Villa, Spadaccini e le tre farfalle:
Crema in festa per la fiamma olimpica
Nello storico evento del passaggio della fiamma olimpica per le vie di Crema, in piazza Duomo l’attesa è stata vissuta in compagnia di alcuni atleti olimpici che hanno portato in alto l’orgoglio del Territorio.
Nella cerimonia pre fiamma, infatti, Gianluca Savoldi e Luca Guerini hanno presentato le storie di Anželika Savrajuk, Milena Baldassarri e Romina Laurito, atlete di ginnastica ritmica Patrizia Spadaccini, due ori alle Paralimpiadi, e Marco Villa, ex ciclista, medaglia di bronza olimpica e commissario tecnico. I campioni hanno condiviso le loro esperienze e gli aneddoti in merito alla partecipazione alle Olimpiadi, sottolineando i valori di aggregazione ed unione che riesce a trasmettere lo sport.
“Io ho sempre i brividi quando parliamo di Olimpiadi – spiega Spadaccini – perché è un qualcosa che viene ogni quattro anni, quindi è un’importanza fondamentale ed è un bellissimo regalo. È come quando tu vai e trovi la persona che ti piace, quell’emozione, ma moltiplicata a mille, è la stessa cosa. Io penso che lo sport non finisca mai, non c’è età per lo sport e questo è una cosa importante. E poi portare i propri valori, il proprio perché alle persone più giovani e farle innamorare è la cosa più bella.

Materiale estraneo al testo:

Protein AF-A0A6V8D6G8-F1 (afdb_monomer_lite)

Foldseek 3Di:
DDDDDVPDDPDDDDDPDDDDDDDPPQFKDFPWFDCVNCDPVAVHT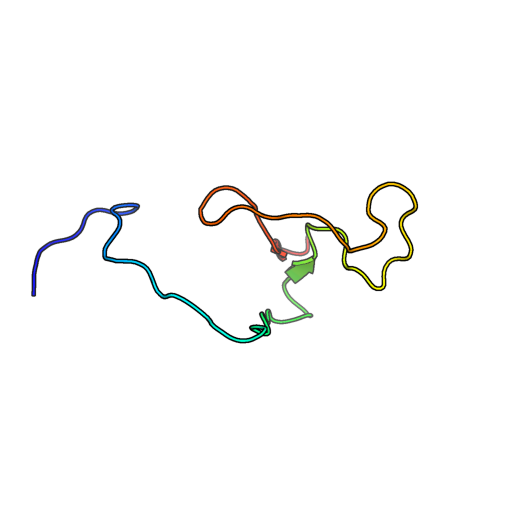DDDDPPPDDGIDTDD

Sequence (60 aa):
GDPMRRGQRFGMIRLGSRVDIRAPAEAFEPAVVSAEANDPLHPKGQFVQAGASILFQPRP

pLDDT: mean 89.44, std 5.68, range [76.25, 97.75]

Structure (mmCIF, N/CA/C/O backbone):
data_AF-A0A6V8D6G8-F1
#
_entry.id   AF-A0A6V8D6G8-F1
#
loop_
_atom_site.group_PDB
_atom_site.id
_atom_site.type_symbol
_atom_site.label_atom_id
_atom_site.label_alt_id
_atom_site.label_comp_id
_atom_site.label_asym_id
_atom_site.label_entity_id
_atom_site.label_seq_id
_atom_site.pdbx_PDB_ins_code
_atom_site.Cartn_x
_atom_site.Cartn_y
_atom_site.Cartn_z
_atom_site.occupancy
_atom_site.B_iso_or_equiv
_atom_site.auth_seq_id
_atom_site.auth_comp_id
_atom_site.auth_asym_id
_atom_site.auth_atom_id
_atom_site.pdbx_PDB_model_num
ATOM 1 N N . GLY A 1 1 ? -17.335 18.243 19.918 1.00 76.25 1 GLY A N 1
ATOM 2 C CA . GLY A 1 1 ? -16.763 17.563 18.744 1.00 76.25 1 GLY A CA 1
ATOM 3 C C . GLY A 1 1 ? -17.900 17.203 17.824 1.00 76.25 1 GLY A C 1
ATOM 4 O O . GLY A 1 1 ? -18.957 16.851 18.336 1.00 76.25 1 GLY A O 1
ATOM 5 N N . ASP A 1 2 ? -17.707 17.327 16.515 1.00 85.00 2 ASP A N 1
ATOM 6 C CA . ASP A 1 2 ? -18.779 17.078 15.551 1.00 85.00 2 ASP A CA 1
ATOM 7 C C . ASP A 1 2 ? -19.028 15.572 15.365 1.00 85.00 2 ASP A C 1
ATOM 9 O O . ASP A 1 2 ? -18.069 14.793 15.309 1.00 85.00 2 ASP A O 1
ATOM 13 N N . PRO A 1 3 ? -20.295 15.131 15.269 1.00 87.06 3 PRO A N 1
ATOM 14 C CA . PRO A 1 3 ? -20.618 13.735 15.007 1.00 87.06 3 PRO A CA 1
ATOM 15 C C . PRO A 1 3 ? -20.161 13.335 13.596 1.00 87.06 3 PRO A C 1
ATOM 17 O O . PRO A 1 3 ? -20.529 13.966 12.606 1.00 87.06 3 PRO A O 1
ATOM 20 N N . MET A 1 4 ? -19.386 12.252 13.499 1.00 86.62 4 MET A N 1
ATOM 21 C CA . MET A 1 4 ? -18.930 11.680 12.229 1.00 86.62 4 MET A CA 1
ATOM 22 C C . MET A 1 4 ? -19.564 10.321 11.950 1.00 86.62 4 MET A C 1
ATOM 24 O O . MET A 1 4 ? -19.773 9.513 12.854 1.00 86.62 4 MET A O 1
ATOM 28 N N . ARG A 1 5 ? -19.808 10.035 10.668 1.00 87.69 5 ARG A N 1
ATOM 29 C CA . ARG A 1 5 ? -20.191 8.700 10.187 1.00 87.69 5 ARG A CA 1
ATOM 30 C C . ARG A 1 5 ? -18.959 7.901 9.771 1.00 87.69 5 ARG A C 1
ATOM 32 O O . ARG A 1 5 ? -17.974 8.460 9.287 1.00 87.69 5 ARG A O 1
ATOM 39 N N . ARG A 1 6 ? -19.027 6.572 9.890 1.00 79.25 6 ARG A N 1
ATOM 40 C CA . ARG A 1 6 ? -17.986 5.676 9.365 1.00 79.25 6 ARG A CA 1
ATOM 41 C C . ARG A 1 6 ? -17.779 5.954 7.868 1.00 79.25 6 ARG A C 1
ATOM 43 O O . ARG A 1 6 ? -18.737 5.905 7.104 1.00 79.25 6 ARG A O 1
ATOM 50 N N . GLY A 1 7 ? -16.542 6.259 7.473 1.00 77.44 7 GLY A N 1
ATOM 51 C CA . GLY A 1 7 ? -16.168 6.584 6.088 1.00 77.44 7 GLY A CA 1
ATOM 52 C C . GLY A 1 7 ? -16.328 8.057 5.689 1.00 77.44 7 GLY A C 1
ATOM 53 O O . GLY A 1 7 ? -15.913 8.432 4.595 1.00 77.44 7 GLY A O 1
ATOM 54 N N . GLN A 1 8 ? -16.878 8.915 6.553 1.00 82.88 8 GLN A N 1
ATOM 55 C CA . GLN A 1 8 ? -16.960 10.349 6.280 1.00 82.88 8 GLN A CA 1
ATOM 56 C C . GLN A 1 8 ? -15.564 10.982 6.357 1.00 82.88 8 GLN A C 1
ATOM 58 O O . GLN A 1 8 ? -14.797 10.743 7.290 1.00 82.88 8 GLN A O 1
ATOM 63 N N . ARG A 1 9 ? -15.227 11.812 5.366 1.00 83.50 9 ARG A N 1
ATOM 64 C CA . ARG A 1 9 ? -13.947 12.524 5.325 1.00 83.50 9 ARG A CA 1
ATOM 65 C C . ARG A 1 9 ? -13.933 13.642 6.367 1.00 83.50 9 ARG A C 1
ATOM 67 O O . ARG A 1 9 ? -14.721 14.576 6.270 1.00 83.50 9 ARG A O 1
ATOM 74 N N . PHE A 1 10 ? -13.006 13.558 7.321 1.00 86.19 10 PHE A N 1
ATOM 75 C CA . PHE A 1 10 ? -12.799 14.596 8.338 1.00 86.19 10 PHE A CA 1
ATOM 76 C C . PHE A 1 10 ? -11.937 15.754 7.817 1.00 86.19 10 PHE A C 1
ATOM 78 O O . PHE A 1 10 ? -12.187 16.915 8.113 1.00 86.19 10 PHE A O 1
ATOM 85 N N . GLY A 1 11 ? -10.927 15.443 7.000 1.00 83.19 11 GLY A N 1
ATOM 86 C CA . GLY A 1 11 ? -9.967 16.417 6.488 1.00 83.19 11 GLY A CA 1
ATOM 87 C C . GLY A 1 11 ? -9.008 15.802 5.471 1.00 83.19 11 GLY A C 1
ATOM 88 O O . GLY A 1 11 ? -9.254 14.717 4.942 1.00 83.19 11 GLY A O 1
ATOM 89 N N . MET A 1 12 ? -7.930 16.512 5.143 1.00 84.69 12 MET A N 1
ATOM 90 C CA . MET A 1 12 ? -6.815 15.982 4.351 1.00 84.69 12 MET A CA 1
ATOM 91 C C . MET A 1 12 ? -5.510 16.475 4.952 1.00 84.69 12 MET A C 1
ATOM 93 O O . MET A 1 12 ? -5.362 17.666 5.208 1.00 84.69 12 MET A O 1
ATOM 97 N N . ILE A 1 13 ? -4.568 15.560 5.137 1.00 79.88 13 ILE A N 1
ATOM 98 C CA . ILE A 1 13 ? -3.209 15.900 5.539 1.00 79.88 13 ILE A CA 1
ATOM 99 C C . ILE A 1 13 ? -2.364 15.928 4.270 1.00 79.88 13 ILE A C 1
ATOM 101 O O . ILE A 1 13 ? -2.330 14.951 3.522 1.00 79.88 13 ILE A O 1
ATOM 105 N N . ARG A 1 14 ? -1.703 17.059 4.011 1.00 81.56 14 ARG A N 1
ATOM 106 C CA . ARG A 1 14 ? -0.656 17.144 2.989 1.00 81.56 14 ARG A CA 1
ATOM 107 C C . ARG A 1 14 ? 0.662 16.740 3.626 1.00 81.56 14 ARG A C 1
ATOM 109 O O . ARG A 1 14 ? 1.068 17.323 4.626 1.00 81.56 14 ARG A O 1
ATOM 116 N N . LEU A 1 15 ? 1.323 15.764 3.026 1.00 81.50 15 LEU A N 1
ATOM 117 C CA . LEU A 1 15 ? 2.626 15.282 3.457 1.00 81.50 15 LEU A CA 1
ATOM 118 C C . LEU A 1 15 ? 3.651 15.775 2.433 1.00 81.50 15 LEU A C 1
ATOM 120 O O . LEU A 1 15 ? 3.529 15.475 1.249 1.00 81.50 15 LEU A O 1
ATOM 124 N N . GLY A 1 16 ? 4.612 16.588 2.873 1.00 81.19 16 GLY A N 1
ATOM 125 C CA . GLY A 1 16 ? 5.720 17.066 2.031 1.00 81.19 16 GLY A CA 1
ATOM 126 C C . GLY A 1 16 ? 6.901 16.091 1.965 1.00 81.19 16 GLY A C 1
ATOM 127 O O . GLY A 1 16 ? 7.867 16.336 1.249 1.00 81.19 16 GLY A O 1
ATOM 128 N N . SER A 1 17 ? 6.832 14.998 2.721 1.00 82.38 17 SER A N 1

“Abbiamo voluto ci fosse un messaggio – ha aggiunto il delegato allo sport di Crema, Walter Della Frera – anche da parte di chi, da Cremasco, ha vinto una medaglia alle Olimpiadi. Abbiamo voluto sul palco Marco Villa, olimpionico, sia come atleta bronzo a Sidney sia come CT oro a Tokyo. Poi anche Patrizia Spadaccini, non dimentichiamoci l’importanza dello sport paraolimpico e lei ha vinto due medaglie d’oro nelle Paraolimpiadi di Atlanta. E, grazie ad Acli, le tre ginnaste, le famose Farfalle che hanno vinto il bronzo alle Olimpiadi. Portare la loro esperienza a tutti i giovani che abbiamo con noi perché è fantastico, perché è a loro che voglio che passi questo messaggio dalla bellezza dello sport”.